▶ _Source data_

==================================================

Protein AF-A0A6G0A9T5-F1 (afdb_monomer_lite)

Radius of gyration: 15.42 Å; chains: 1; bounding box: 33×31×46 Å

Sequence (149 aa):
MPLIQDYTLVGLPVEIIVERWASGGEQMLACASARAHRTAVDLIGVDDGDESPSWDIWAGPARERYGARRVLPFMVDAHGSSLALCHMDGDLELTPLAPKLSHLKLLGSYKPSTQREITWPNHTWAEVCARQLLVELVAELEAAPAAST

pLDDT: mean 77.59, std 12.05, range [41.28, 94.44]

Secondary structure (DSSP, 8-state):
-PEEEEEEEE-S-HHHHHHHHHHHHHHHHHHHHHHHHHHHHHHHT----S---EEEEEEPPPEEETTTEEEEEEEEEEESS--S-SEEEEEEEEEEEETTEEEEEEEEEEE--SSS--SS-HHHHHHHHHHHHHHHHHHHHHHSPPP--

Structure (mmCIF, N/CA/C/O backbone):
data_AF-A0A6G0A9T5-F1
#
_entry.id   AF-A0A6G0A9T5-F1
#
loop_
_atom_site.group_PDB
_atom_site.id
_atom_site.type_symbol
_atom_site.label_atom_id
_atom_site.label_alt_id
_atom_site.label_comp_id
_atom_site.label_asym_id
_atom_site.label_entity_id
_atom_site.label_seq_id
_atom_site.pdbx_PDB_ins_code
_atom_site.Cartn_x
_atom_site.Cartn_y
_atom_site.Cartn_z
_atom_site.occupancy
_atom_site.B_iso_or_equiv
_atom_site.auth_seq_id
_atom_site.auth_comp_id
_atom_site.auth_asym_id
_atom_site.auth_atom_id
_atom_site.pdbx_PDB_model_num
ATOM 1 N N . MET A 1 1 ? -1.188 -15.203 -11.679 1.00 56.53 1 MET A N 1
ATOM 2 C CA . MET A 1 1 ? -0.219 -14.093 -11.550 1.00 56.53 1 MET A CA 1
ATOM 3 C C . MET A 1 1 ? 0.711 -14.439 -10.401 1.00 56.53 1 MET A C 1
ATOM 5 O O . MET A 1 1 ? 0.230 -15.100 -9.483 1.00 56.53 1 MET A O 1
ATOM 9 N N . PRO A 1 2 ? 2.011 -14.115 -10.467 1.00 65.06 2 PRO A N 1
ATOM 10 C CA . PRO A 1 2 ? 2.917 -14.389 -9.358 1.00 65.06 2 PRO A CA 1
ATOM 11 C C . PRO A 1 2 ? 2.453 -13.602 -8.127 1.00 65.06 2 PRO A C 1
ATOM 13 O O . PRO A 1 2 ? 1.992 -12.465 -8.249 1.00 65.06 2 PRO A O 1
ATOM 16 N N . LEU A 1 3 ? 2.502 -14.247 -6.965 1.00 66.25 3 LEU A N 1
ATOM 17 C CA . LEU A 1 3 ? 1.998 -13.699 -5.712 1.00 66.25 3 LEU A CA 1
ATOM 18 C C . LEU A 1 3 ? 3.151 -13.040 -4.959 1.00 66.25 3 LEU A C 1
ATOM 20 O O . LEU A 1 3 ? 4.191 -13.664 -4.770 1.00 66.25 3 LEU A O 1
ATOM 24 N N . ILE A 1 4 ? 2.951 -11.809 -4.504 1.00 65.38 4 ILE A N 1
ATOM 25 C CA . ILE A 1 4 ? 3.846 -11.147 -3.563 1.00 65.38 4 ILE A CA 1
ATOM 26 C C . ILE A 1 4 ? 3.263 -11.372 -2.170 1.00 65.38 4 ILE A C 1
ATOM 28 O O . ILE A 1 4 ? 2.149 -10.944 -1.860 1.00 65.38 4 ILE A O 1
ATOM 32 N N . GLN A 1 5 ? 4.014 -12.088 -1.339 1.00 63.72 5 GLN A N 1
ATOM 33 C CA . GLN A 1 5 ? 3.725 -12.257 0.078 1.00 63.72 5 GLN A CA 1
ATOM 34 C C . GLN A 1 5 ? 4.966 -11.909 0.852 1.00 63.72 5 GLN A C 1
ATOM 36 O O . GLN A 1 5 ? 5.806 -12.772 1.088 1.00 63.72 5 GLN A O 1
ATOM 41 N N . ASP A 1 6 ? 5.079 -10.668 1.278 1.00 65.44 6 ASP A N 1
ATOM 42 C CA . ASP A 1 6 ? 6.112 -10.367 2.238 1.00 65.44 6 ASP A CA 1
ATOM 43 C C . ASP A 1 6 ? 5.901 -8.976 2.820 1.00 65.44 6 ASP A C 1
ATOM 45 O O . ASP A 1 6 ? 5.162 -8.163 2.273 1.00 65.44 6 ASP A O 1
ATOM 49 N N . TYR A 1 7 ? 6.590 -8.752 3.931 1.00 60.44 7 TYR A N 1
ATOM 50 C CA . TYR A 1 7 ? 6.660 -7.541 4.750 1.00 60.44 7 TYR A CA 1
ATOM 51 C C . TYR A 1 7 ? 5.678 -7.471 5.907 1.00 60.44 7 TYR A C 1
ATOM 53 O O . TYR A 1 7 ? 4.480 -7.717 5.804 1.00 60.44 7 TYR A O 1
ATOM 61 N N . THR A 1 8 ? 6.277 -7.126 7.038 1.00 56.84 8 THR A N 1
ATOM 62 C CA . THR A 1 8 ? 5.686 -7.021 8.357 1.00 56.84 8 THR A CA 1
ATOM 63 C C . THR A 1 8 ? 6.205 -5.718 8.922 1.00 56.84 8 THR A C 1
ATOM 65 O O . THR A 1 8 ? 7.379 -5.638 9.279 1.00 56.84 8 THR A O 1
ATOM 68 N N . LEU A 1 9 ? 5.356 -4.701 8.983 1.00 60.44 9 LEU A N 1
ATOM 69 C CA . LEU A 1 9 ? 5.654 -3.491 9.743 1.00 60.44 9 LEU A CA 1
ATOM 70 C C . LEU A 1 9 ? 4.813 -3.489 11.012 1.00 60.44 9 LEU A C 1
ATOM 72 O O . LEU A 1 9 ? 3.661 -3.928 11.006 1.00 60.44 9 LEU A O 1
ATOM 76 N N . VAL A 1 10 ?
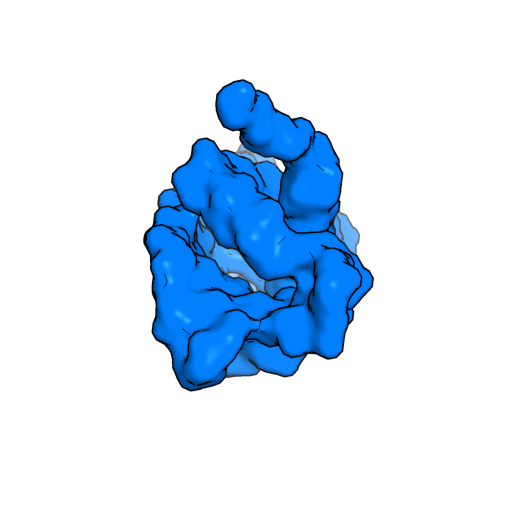 5.445 -3.086 12.113 1.00 63.06 10 VAL A N 1
ATOM 77 C CA . VAL A 1 10 ? 4.894 -3.176 13.461 1.00 63.06 10 VAL A CA 1
ATOM 78 C C . VAL A 1 10 ? 4.965 -1.805 14.112 1.00 63.06 10 VAL A C 1
ATOM 80 O O . VAL A 1 10 ? 6.047 -1.323 14.428 1.00 63.06 10 VAL A O 1
ATOM 83 N N . GLY A 1 11 ? 3.805 -1.200 14.339 1.00 68.81 11 GLY A N 1
ATOM 84 C CA . GLY A 1 11 ? 3.702 0.113 14.970 1.00 68.81 11 GLY A CA 1
ATOM 85 C C . GLY A 1 11 ? 2.512 0.883 14.419 1.00 68.81 11 GLY A C 1
ATOM 86 O O . GLY A 1 11 ? 2.318 0.900 13.214 1.00 68.81 11 GLY A O 1
ATOM 87 N N . LEU A 1 12 ? 1.734 1.492 15.320 1.00 69.81 12 LEU A N 1
ATOM 88 C CA . LEU A 1 12 ? 0.450 2.194 15.139 1.00 69.81 12 LEU A CA 1
ATOM 89 C C . LEU A 1 12 ? -0.803 1.356 15.486 1.00 69.81 12 LEU A C 1
ATOM 91 O O . LEU A 1 12 ? -0.838 0.139 15.268 1.00 69.81 12 LEU A O 1
ATOM 95 N N . PRO A 1 13 ? -1.862 1.988 16.040 1.00 82.44 13 PRO A N 1
ATOM 96 C CA . PRO A 1 13 ? -3.155 1.339 16.269 1.00 82.44 13 PRO A CA 1
ATOM 97 C C . PRO A 1 13 ? -3.897 1.042 14.957 1.00 82.44 13 PRO A C 1
ATOM 99 O O . PRO A 1 13 ? -3.974 1.913 14.093 1.00 82.44 13 PRO A O 1
ATOM 102 N N . VAL A 1 14 ? -4.520 -0.142 14.861 1.00 85.00 14 VAL A N 1
ATOM 103 C CA . VAL A 1 14 ? -5.333 -0.570 13.702 1.00 85.00 14 VAL A CA 1
ATOM 104 C C . VAL A 1 14 ? -6.373 0.484 13.323 1.00 85.00 14 VAL A C 1
ATOM 106 O O . VAL A 1 14 ? -6.468 0.848 12.157 1.00 85.00 14 VAL A O 1
ATOM 109 N N . GLU A 1 15 ? -7.110 1.005 14.305 1.00 85.00 15 GLU A N 1
ATOM 110 C CA . GLU A 1 15 ? -8.196 1.965 14.062 1.00 85.00 15 GLU A CA 1
ATOM 111 C C . GLU A 1 15 ? -7.700 3.268 13.420 1.00 85.00 15 GLU A C 1
ATOM 113 O O . GLU A 1 15 ? -8.324 3.763 12.489 1.00 85.00 15 GLU A O 1
ATOM 118 N N . ILE A 1 16 ? -6.531 3.774 13.833 1.00 82.62 16 ILE A N 1
ATOM 119 C CA . ILE A 1 16 ? -5.942 4.987 13.240 1.00 82.62 16 ILE A CA 1
ATOM 120 C C . ILE A 1 16 ? -5.557 4.738 11.779 1.00 82.62 16 ILE A C 1
ATOM 122 O O . ILE A 1 16 ? -5.762 5.599 10.926 1.00 82.62 16 ILE A O 1
ATOM 126 N N . ILE A 1 17 ? -5.002 3.561 11.474 1.00 85.56 17 ILE A N 1
ATOM 127 C CA . ILE A 1 17 ? -4.648 3.201 10.097 1.00 85.56 17 ILE A CA 1
ATOM 128 C C . ILE A 1 17 ? -5.911 3.117 9.231 1.00 85.56 17 ILE A C 1
ATOM 130 O O . ILE A 1 17 ? -5.927 3.650 8.124 1.00 85.56 17 ILE A O 1
ATOM 134 N N . VAL A 1 18 ? -6.971 2.479 9.736 1.00 88.19 18 VAL A N 1
ATOM 135 C CA . VAL A 1 18 ? -8.257 2.349 9.034 1.00 88.19 18 VAL A CA 1
ATOM 136 C C . VAL A 1 18 ? -8.886 3.717 8.768 1.00 88.19 18 VAL A C 1
ATOM 138 O O . VAL A 1 18 ? -9.337 3.970 7.653 1.00 88.19 18 VAL A O 1
ATOM 141 N N . GLU A 1 19 ? -8.888 4.605 9.759 1.00 87.69 19 GLU A N 1
ATOM 142 C CA . GLU A 1 19 ? -9.420 5.963 9.631 1.00 87.69 19 GLU A CA 1
ATOM 143 C C . GLU A 1 19 ? -8.648 6.777 8.585 1.00 87.69 19 GLU A C 1
ATOM 145 O O . GLU A 1 19 ? -9.247 7.335 7.663 1.00 87.69 19 GLU A O 1
ATOM 150 N N . ARG A 1 20 ? -7.311 6.779 8.667 1.00 86.31 20 ARG A N 1
ATOM 151 C CA . ARG A 1 20 ? -6.448 7.468 7.695 1.00 86.31 20 ARG A CA 1
ATOM 152 C C . ARG A 1 20 ? -6.668 6.936 6.283 1.00 86.31 20 ARG A C 1
ATOM 154 O O . ARG A 1 20 ? -6.865 7.726 5.361 1.00 86.31 20 ARG A O 1
ATOM 161 N N . TRP A 1 21 ? -6.729 5.614 6.131 1.00 89.69 21 TRP A N 1
ATOM 162 C CA . TRP A 1 21 ? -7.015 4.971 4.853 1.00 89.69 21 TRP A CA 1
ATOM 163 C C . TRP A 1 21 ? -8.362 5.403 4.272 1.00 89.69 21 TRP A C 1
ATOM 165 O O . TRP A 1 21 ? -8.436 5.781 3.106 1.00 89.69 21 TRP A O 1
ATOM 175 N N . ALA A 1 22 ? -9.419 5.405 5.086 1.00 87.94 22 ALA A N 1
ATOM 176 C CA . ALA A 1 22 ? -10.744 5.842 4.655 1.00 87.94 22 ALA A CA 1
ATOM 177 C C . ALA A 1 22 ? -10.774 7.326 4.248 1.00 87.94 22 ALA A C 1
ATOM 179 O O . ALA A 1 22 ? -11.550 7.703 3.373 1.00 87.94 22 ALA A O 1
ATOM 180 N N . SER A 1 23 ? -9.936 8.159 4.869 1.00 86.56 23 SER A N 1
ATOM 181 C CA . SER A 1 23 ? -9.894 9.604 4.621 1.00 86.56 23 SER A CA 1
ATOM 182 C C . SER A 1 23 ? -9.026 10.034 3.432 1.00 86.56 23 SER A C 1
ATOM 184 O O . SER A 1 23 ? -9.232 11.124 2.902 1.00 86.56 23 SER A O 1
ATOM 186 N N . GLY A 1 24 ? -8.055 9.215 3.010 1.00 88.56 24 GLY A N 1
ATOM 187 C CA . GLY A 1 24 ? -7.060 9.639 2.018 1.00 88.56 24 GLY A CA 1
ATOM 188 C C . GLY A 1 24 ? -6.265 8.525 1.337 1.00 88.56 24 GLY A C 1
ATOM 189 O O . GLY A 1 24 ? -5.214 8.810 0.765 1.00 88.56 24 GLY A O 1
ATOM 190 N N . GLY A 1 25 ? -6.737 7.275 1.374 1.00 89.19 25 GLY A N 1
ATOM 191 C CA . GLY A 1 25 ? -6.000 6.110 0.873 1.00 89.19 25 GLY A CA 1
ATOM 192 C C . GLY A 1 25 ? -5.515 6.242 -0.574 1.00 89.19 25 GLY A C 1
ATOM 193 O O . GLY A 1 25 ? -4.368 5.910 -0.855 1.00 89.19 25 GLY A O 1
ATOM 194 N N . GLU A 1 26 ? -6.326 6.798 -1.481 1.00 92.19 26 GLU A N 1
ATOM 195 C CA . GLU A 1 26 ? -5.933 6.992 -2.889 1.00 92.19 26 GLU A CA 1
ATOM 196 C C . GLU A 1 26 ? -4.772 7.981 -3.041 1.00 92.19 26 GLU A C 1
ATOM 198 O O . GLU A 1 26 ? -3.794 7.694 -3.729 1.00 92.19 26 GLU A O 1
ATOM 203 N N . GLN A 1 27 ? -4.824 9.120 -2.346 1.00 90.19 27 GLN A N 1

==================================================

▶ _Task instructions_
Print nothing but the lines above starting with the line that contains "ATOM 70 C C" and going on through the line that contains "ATOM 86 O O". Leave out the pictures.

▶ _Output_
ATOM 70 C C . LEU A 1 9 ? 4.813 -3.489 11.012 1.00 60.44 9 LEU A C 1
ATOM 72 O O . LEU A 1 9 ? 3.661 -3.928 11.006 1.00 60.44 9 LEU A O 1
ATOM 76 N N . VAL A 1 10 ?
 5.445 -3.086 12.113 1.00 63.06 10 VAL A N 1
ATOM 77 C CA . VAL A 1 10 ? 4.894 -3.176 13.461 1.00 63.06 10 VAL A CA 1
ATOM 78 C C . VAL A 1 10 ? 4.965 -1.805 14.112 1.00 63.06 10 VAL A C 1
ATOM 80 O O . VAL A 1 10 ? 6.047 -1.323 14.428 1.00 63.06 10 VAL A O 1
ATOM 83 N N . GLY A 1 11 ? 3.805 -1.200 14.339 1.00 68.81 11 GLY A N 1
ATOM 84 C CA . GLY A 1 11 ? 3.702 0.113 14.970 1.00 68.81 11 GLY A CA 1
ATOM 85 C C . GLY A 1 11 ? 2.512 0.883 14.419 1.00 68.81 11 GLY A C 1
ATOM 86 O O . GLY A 1 11 ? 2.318 0.900 13.214 1.00 68.81 11 GLY A O 1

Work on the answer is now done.